(Stored records)
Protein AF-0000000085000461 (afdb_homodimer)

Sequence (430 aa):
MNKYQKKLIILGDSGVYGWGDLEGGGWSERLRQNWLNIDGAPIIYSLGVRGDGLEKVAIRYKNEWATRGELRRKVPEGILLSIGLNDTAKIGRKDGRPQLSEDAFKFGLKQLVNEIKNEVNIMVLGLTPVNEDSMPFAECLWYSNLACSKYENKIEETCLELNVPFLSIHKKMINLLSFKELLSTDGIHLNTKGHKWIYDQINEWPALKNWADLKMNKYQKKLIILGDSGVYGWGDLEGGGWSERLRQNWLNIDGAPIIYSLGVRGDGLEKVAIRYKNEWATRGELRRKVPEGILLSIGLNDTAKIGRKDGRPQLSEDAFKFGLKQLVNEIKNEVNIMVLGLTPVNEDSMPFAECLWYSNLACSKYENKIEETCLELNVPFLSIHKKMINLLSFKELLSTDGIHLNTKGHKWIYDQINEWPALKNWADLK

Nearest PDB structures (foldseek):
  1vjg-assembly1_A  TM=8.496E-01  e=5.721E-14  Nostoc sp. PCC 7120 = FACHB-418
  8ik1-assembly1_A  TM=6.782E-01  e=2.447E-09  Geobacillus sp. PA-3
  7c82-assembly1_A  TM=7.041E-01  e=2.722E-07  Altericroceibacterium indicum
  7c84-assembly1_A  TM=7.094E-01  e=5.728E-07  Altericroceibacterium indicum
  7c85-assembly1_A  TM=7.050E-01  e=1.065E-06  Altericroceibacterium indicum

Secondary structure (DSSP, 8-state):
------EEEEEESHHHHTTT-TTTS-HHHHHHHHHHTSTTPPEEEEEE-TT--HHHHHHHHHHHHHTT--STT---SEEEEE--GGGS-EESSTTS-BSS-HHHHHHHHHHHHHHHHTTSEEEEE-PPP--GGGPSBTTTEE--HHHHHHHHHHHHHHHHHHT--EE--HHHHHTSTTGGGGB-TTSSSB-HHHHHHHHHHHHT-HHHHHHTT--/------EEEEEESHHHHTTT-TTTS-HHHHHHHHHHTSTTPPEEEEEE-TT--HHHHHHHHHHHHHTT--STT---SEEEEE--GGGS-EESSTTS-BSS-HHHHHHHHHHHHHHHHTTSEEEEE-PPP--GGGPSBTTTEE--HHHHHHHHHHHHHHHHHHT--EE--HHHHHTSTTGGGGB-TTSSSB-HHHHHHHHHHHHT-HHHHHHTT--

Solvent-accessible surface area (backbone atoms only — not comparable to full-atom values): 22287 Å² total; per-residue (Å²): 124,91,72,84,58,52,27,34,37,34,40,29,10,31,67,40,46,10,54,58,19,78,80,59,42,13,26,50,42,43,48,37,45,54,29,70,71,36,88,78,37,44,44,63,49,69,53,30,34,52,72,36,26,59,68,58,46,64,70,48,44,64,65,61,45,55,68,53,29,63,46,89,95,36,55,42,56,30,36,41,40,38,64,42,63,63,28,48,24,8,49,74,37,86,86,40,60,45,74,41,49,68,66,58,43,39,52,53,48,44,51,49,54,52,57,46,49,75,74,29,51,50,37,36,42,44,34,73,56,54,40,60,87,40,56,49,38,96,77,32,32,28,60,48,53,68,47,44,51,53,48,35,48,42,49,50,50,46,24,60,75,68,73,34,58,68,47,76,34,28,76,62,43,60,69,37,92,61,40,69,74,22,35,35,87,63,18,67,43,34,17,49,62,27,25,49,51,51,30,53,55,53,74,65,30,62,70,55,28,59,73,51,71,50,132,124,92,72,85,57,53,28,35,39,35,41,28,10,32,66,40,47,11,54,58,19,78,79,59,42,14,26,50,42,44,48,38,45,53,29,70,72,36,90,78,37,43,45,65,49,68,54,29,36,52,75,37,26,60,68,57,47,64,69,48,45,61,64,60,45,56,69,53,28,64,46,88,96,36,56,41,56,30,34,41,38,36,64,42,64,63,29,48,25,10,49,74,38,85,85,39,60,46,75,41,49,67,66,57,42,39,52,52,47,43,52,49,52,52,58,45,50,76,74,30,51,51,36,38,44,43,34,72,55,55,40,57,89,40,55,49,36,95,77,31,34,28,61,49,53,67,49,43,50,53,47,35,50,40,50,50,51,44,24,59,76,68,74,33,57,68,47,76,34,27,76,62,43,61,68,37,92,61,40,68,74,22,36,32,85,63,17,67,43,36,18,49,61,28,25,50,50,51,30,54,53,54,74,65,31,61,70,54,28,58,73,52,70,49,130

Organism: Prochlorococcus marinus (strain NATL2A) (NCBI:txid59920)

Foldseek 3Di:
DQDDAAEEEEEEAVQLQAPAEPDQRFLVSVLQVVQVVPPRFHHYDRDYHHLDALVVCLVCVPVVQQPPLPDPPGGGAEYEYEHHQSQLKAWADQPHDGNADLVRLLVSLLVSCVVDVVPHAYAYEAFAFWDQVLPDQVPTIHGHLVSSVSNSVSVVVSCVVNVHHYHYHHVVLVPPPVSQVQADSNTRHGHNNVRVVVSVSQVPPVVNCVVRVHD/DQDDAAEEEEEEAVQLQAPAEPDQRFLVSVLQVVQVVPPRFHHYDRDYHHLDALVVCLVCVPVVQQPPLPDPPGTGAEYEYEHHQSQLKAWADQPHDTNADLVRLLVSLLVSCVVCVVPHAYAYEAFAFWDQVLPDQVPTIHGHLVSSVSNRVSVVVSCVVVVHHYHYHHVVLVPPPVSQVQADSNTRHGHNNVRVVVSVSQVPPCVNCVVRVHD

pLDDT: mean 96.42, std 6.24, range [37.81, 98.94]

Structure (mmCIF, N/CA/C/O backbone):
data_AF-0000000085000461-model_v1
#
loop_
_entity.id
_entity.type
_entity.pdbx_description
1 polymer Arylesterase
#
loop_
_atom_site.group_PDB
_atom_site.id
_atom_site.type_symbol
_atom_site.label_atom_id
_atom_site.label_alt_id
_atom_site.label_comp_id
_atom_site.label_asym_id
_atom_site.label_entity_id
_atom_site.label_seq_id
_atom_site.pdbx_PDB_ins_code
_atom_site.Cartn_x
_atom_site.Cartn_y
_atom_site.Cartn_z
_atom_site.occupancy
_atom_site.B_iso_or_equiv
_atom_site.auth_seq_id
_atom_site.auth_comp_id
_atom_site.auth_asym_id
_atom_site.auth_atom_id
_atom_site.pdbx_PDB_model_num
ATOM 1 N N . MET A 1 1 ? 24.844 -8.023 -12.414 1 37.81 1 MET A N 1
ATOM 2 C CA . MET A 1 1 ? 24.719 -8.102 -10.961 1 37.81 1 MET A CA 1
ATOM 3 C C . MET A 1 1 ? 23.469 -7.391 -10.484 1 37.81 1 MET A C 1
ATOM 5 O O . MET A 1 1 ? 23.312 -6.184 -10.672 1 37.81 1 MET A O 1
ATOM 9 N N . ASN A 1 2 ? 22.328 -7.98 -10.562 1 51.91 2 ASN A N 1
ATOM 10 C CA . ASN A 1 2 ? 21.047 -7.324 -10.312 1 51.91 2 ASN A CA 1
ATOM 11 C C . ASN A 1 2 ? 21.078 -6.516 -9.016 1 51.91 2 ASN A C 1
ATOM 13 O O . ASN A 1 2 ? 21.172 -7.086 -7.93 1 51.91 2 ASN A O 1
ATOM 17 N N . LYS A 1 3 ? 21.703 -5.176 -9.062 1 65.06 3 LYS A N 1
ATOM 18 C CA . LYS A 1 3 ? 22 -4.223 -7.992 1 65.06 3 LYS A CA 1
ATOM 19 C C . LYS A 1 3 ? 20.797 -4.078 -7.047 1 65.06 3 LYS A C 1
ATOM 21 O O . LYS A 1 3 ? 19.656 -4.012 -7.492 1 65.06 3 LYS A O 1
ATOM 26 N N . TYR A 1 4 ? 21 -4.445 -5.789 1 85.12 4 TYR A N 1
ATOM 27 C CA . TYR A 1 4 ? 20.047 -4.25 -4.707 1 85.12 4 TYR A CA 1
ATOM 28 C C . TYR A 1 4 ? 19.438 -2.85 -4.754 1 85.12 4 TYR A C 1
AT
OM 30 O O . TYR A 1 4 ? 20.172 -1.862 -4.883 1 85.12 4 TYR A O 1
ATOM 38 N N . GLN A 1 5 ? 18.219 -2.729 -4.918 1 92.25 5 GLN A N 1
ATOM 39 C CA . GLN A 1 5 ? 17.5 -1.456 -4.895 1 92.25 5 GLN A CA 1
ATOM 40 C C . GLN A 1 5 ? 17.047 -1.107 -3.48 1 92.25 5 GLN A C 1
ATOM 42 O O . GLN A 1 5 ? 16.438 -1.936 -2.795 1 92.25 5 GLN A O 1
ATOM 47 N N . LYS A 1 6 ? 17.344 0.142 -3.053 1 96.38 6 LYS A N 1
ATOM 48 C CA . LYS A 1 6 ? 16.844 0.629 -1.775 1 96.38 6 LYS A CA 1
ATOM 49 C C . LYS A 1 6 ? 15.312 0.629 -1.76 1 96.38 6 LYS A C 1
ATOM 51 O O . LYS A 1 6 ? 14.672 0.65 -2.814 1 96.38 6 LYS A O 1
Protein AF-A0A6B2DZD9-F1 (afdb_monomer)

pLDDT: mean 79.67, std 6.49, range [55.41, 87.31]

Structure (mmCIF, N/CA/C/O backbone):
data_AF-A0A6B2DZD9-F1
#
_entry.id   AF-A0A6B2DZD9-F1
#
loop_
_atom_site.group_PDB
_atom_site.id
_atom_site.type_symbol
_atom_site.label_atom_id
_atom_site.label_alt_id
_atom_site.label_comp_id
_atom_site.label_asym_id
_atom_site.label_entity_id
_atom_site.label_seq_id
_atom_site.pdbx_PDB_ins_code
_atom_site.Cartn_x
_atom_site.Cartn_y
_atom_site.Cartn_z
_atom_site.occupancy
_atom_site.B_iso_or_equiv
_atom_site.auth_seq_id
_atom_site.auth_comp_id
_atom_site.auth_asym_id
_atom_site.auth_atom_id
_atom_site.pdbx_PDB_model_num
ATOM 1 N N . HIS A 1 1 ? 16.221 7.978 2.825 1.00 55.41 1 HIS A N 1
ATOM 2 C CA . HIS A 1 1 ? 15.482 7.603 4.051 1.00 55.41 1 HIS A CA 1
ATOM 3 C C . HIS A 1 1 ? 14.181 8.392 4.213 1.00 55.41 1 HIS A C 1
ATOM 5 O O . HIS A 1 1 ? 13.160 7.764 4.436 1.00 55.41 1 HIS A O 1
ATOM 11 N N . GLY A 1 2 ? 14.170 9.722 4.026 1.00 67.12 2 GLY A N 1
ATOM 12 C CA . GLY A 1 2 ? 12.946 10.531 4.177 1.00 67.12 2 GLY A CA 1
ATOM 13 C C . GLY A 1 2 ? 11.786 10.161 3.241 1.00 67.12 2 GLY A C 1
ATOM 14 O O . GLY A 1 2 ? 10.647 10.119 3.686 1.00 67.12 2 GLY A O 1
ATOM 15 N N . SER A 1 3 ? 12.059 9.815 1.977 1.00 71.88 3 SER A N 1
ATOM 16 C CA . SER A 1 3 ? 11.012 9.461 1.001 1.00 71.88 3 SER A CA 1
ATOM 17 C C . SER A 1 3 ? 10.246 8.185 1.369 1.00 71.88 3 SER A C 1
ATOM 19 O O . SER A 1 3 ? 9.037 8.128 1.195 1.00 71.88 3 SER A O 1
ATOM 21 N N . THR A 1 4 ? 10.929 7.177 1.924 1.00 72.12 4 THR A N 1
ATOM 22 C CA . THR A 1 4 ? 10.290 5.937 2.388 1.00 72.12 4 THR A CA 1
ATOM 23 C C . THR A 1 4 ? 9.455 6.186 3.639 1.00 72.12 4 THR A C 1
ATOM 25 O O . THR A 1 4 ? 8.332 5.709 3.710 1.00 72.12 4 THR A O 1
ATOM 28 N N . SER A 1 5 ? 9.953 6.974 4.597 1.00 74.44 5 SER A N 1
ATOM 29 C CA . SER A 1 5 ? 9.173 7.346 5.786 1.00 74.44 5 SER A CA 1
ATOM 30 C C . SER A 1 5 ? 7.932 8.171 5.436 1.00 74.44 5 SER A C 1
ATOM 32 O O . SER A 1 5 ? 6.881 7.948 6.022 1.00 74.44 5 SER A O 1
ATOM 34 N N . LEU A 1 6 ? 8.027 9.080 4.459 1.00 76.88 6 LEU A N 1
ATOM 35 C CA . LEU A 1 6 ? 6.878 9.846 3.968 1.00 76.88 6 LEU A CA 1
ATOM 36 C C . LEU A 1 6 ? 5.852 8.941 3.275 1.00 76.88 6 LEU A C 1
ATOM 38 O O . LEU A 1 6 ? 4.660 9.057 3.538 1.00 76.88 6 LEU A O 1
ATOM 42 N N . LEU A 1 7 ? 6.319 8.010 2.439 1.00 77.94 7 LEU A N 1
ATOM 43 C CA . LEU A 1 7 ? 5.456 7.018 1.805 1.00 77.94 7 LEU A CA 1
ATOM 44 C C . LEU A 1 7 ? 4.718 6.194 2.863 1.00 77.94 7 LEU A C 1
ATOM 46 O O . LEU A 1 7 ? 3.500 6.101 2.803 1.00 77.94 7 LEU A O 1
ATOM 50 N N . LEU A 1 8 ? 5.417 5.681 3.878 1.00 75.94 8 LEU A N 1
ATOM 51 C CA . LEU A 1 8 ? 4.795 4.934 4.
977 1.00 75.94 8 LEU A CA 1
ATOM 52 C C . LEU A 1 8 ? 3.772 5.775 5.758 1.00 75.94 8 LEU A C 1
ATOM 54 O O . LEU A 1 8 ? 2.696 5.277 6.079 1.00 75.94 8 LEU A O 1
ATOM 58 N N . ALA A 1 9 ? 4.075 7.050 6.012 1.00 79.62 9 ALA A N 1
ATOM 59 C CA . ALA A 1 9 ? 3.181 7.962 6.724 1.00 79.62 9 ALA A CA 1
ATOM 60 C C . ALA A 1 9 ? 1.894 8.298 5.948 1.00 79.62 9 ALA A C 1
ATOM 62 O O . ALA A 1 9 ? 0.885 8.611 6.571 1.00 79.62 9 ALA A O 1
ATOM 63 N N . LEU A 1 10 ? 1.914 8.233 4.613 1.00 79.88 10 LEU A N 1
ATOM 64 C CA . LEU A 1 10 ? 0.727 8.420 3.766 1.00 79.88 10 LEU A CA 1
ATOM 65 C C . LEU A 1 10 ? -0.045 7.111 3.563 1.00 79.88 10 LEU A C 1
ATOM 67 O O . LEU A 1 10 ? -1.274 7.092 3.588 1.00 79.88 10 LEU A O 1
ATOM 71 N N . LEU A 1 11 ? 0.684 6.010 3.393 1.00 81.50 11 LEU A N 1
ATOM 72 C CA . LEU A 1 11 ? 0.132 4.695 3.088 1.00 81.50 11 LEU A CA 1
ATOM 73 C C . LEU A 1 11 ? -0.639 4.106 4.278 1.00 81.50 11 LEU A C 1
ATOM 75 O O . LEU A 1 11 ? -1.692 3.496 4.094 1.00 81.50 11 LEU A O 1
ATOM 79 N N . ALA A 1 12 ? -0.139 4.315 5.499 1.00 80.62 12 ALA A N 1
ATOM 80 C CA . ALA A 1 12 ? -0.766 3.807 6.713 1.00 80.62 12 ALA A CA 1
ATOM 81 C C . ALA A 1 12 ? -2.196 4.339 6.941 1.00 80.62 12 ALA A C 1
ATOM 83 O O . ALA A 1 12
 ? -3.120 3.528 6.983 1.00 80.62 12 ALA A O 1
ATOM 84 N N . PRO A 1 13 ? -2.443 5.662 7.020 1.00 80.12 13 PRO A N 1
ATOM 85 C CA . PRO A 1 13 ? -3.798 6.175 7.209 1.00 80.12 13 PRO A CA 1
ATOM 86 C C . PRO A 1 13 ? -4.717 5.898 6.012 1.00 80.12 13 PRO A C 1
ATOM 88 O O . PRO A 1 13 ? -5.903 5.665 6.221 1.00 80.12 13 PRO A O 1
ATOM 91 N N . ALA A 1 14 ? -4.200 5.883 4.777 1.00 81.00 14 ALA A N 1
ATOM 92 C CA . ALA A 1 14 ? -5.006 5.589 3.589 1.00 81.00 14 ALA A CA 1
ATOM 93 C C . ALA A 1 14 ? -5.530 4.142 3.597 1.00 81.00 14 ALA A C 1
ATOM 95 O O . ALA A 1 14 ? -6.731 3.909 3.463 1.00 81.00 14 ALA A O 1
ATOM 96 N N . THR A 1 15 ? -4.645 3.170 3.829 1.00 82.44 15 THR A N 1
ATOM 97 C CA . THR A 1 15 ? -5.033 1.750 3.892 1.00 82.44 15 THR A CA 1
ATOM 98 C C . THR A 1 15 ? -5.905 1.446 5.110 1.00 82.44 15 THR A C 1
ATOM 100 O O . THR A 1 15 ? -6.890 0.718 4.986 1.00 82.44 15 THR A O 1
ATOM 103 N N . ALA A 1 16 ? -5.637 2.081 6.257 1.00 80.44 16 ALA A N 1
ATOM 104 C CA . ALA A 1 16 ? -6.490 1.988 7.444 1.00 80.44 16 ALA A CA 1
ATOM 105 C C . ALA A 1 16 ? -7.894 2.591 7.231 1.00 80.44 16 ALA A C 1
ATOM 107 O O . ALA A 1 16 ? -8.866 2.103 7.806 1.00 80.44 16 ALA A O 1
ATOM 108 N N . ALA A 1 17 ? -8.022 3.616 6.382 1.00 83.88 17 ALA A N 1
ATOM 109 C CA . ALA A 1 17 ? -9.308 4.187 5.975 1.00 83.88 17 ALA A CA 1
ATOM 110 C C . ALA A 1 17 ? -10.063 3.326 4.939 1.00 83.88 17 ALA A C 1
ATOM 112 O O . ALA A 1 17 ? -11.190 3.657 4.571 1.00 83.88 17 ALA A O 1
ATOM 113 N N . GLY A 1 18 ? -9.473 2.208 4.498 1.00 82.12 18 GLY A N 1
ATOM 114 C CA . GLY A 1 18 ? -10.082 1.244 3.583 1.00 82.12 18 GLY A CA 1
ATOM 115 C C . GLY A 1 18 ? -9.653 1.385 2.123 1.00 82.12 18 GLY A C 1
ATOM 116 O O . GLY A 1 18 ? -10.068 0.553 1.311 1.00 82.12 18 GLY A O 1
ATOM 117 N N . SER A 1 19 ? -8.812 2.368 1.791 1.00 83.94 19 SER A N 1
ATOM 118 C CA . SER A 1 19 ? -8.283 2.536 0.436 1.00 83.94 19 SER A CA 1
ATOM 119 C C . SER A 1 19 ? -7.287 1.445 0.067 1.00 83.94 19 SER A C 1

Requirement
Reproduce, character for character, only the lines of the preceding data that start at the line with "ATOM 3 C C . HIS" and end at the line with "ATOM 28 N N", both included.

Written solution
ATOM 3 C C . HIS A 1 1 ? 14.181 8.392 4.213 1.00 55.41 1 HIS A C 1
ATOM 5 O O . HIS A 1 1 ? 13.160 7.764 4.436 1.00 55.41 1 HIS A O 1
ATOM 11 N N . GLY A 1 2 ? 14.170 9.722 4.026 1.00 67.12 2 GLY A N 1
ATOM 12 C CA . GLY A 1 2 ? 12.946 10.531 4.177 1.00 67.12 2 GLY A CA 1
ATOM 13 C C . GLY A 1 2 ? 11.786 10.161 3.241 1.00 67.12 2 GLY A C 1
ATOM 14 O O . GLY A 1 2 ? 10.647 10.119 3.686 1.00 67.12 2 GLY A O 1
ATOM 15 N N . SER A 1 3 ? 12.059 9.815 1.977 1.00 71.88 3 SER A N 1
ATOM 16 C CA . SER A 1 3 ? 11.012 9.461 1.001 1.00 71.88 3 SER A CA 1
ATOM 17 C C . SER A 1 3 ? 10.246 8.185 1.369 1.00 71.88 3 SER A C 1
ATOM 19 O O . SER A 1 3 ? 9.037 8.128 1.195 1.00 71.88 3 SER A O 1
ATOM 21 N N . THR A 1 4 ? 10.929 7.177 1.924 1.00 72.12 4 THR A N 1
ATOM 22 C CA . THR A 1 4 ? 10.290 5.937 2.388 1.00 72.12 4 THR A CA 1
ATOM 23 C C . THR A 1 4 ? 9.455 6.186 3.639 1.00 72.12 4 THR A C 1
ATOM 25 O O . THR A 1 4 ? 8.332 5.709 3.710 1.00 72.12 4 THR A O 1
ATOM 28 N N . SER A 1 5 ? 9.953 6.974 4.597 1.00 74.44 5 SER A N 1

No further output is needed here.